━━━ Material supplied ━━━

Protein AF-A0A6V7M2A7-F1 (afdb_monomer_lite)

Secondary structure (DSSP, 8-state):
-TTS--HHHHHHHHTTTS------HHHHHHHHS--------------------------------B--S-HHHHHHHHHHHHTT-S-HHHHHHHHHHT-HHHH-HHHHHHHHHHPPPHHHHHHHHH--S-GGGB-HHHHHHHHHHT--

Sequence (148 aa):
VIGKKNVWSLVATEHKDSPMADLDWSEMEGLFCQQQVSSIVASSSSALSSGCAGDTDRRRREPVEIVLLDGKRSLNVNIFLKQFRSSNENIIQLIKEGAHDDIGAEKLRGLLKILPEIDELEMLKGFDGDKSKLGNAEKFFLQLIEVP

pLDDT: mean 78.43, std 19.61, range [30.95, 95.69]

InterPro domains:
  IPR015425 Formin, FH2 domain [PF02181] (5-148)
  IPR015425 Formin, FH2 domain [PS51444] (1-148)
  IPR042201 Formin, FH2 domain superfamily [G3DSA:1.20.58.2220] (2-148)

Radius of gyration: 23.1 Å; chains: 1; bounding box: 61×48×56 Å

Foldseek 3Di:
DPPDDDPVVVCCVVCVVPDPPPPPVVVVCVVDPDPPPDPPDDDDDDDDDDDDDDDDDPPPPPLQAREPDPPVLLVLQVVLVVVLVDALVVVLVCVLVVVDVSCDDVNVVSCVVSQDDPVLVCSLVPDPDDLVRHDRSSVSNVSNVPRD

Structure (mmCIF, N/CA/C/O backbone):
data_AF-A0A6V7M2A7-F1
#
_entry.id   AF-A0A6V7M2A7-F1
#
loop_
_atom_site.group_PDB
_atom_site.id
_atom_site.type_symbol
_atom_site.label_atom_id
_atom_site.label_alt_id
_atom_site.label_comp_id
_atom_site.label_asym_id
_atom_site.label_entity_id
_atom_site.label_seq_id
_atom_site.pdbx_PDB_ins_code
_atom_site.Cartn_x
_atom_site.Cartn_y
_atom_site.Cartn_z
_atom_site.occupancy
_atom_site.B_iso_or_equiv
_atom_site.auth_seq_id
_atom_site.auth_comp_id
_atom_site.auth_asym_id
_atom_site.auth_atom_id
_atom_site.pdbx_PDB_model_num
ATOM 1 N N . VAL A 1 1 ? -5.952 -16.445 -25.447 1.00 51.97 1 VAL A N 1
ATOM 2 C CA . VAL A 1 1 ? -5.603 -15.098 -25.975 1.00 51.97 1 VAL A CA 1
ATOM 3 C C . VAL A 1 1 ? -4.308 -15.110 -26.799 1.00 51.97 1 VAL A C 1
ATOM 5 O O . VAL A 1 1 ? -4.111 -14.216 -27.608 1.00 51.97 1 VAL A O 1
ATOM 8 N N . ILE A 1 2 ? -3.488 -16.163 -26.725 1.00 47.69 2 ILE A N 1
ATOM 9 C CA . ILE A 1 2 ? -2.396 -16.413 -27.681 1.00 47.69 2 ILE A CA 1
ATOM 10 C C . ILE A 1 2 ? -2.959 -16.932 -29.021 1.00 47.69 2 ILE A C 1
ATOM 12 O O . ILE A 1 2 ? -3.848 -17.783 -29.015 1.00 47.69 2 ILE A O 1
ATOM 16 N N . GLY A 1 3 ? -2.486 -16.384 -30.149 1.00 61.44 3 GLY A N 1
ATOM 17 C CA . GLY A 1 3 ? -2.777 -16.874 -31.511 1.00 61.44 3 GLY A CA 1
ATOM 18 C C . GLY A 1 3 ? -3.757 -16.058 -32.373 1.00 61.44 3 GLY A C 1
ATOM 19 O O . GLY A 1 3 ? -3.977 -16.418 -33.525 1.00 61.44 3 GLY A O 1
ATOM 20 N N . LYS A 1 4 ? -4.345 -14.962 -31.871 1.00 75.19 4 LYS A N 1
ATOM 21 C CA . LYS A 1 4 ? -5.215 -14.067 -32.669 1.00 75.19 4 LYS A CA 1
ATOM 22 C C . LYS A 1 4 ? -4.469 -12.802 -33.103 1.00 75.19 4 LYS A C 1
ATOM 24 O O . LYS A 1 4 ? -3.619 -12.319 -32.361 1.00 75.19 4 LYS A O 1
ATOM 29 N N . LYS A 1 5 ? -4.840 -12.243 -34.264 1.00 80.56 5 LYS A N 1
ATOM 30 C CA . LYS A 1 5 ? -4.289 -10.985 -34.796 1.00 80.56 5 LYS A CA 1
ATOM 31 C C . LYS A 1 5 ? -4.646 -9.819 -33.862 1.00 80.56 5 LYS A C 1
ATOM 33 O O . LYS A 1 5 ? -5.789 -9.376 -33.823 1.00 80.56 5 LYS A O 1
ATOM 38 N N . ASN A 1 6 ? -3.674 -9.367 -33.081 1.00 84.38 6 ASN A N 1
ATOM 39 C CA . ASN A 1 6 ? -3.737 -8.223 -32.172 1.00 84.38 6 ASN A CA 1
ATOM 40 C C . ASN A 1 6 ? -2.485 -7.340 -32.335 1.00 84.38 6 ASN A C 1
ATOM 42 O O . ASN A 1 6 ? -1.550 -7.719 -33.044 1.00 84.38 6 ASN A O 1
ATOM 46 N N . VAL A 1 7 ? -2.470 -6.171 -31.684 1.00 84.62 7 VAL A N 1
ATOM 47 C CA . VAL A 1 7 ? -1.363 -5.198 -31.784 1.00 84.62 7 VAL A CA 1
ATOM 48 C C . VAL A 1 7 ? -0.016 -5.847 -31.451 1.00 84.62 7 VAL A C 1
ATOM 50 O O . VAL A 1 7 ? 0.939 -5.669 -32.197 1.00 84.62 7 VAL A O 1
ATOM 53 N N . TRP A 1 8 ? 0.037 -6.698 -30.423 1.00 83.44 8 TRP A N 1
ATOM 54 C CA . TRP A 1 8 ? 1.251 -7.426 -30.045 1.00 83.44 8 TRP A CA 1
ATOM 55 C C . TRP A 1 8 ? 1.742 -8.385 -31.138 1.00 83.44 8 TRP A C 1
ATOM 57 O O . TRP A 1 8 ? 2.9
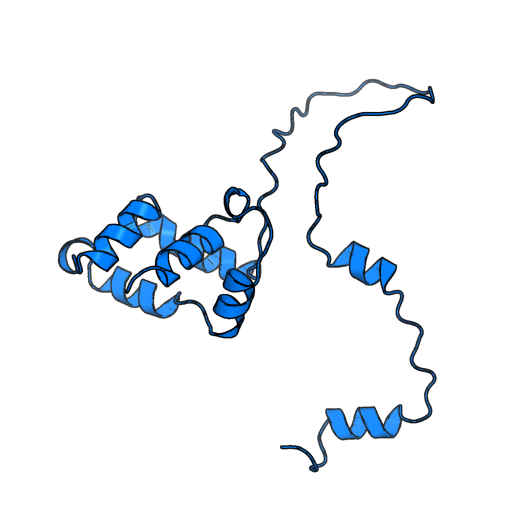31 -8.420 -31.433 1.00 83.44 8 TRP A O 1
ATOM 67 N N . SER A 1 9 ? 0.839 -9.127 -31.791 1.00 85.12 9 SER A N 1
ATOM 68 C CA . SER A 1 9 ? 1.203 -10.021 -32.901 1.00 85.12 9 SER A CA 1
ATOM 69 C C . SER A 1 9 ? 1.633 -9.265 -34.160 1.00 85.12 9 SER A C 1
ATOM 71 O O . SER A 1 9 ? 2.499 -9.750 -34.874 1.00 85.12 9 SER A O 1
ATOM 73 N N . LEU A 1 10 ? 1.054 -8.084 -34.416 1.00 83.38 10 LEU A N 1
ATOM 74 C CA . LEU A 1 10 ? 1.399 -7.236 -35.558 1.00 83.38 10 LEU A CA 1
ATOM 75 C C . LEU A 1 10 ? 2.802 -6.650 -35.395 1.00 83.38 10 LEU A C 1
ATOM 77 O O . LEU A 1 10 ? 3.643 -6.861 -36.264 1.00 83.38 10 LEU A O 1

━━━

▶ Task instructions
Where a line of the records above holds the word "Formin", copy that line.

▶ Answer box
  IPR015425 Formin, FH2 domain [PF02181] (5-148)
  IPR015425 Formin, FH2 domain [PS51444] (1-148)
  IPR042201 Formin, FH2 domain superfamily [G3DSA:1.20.58.2220] (2-148)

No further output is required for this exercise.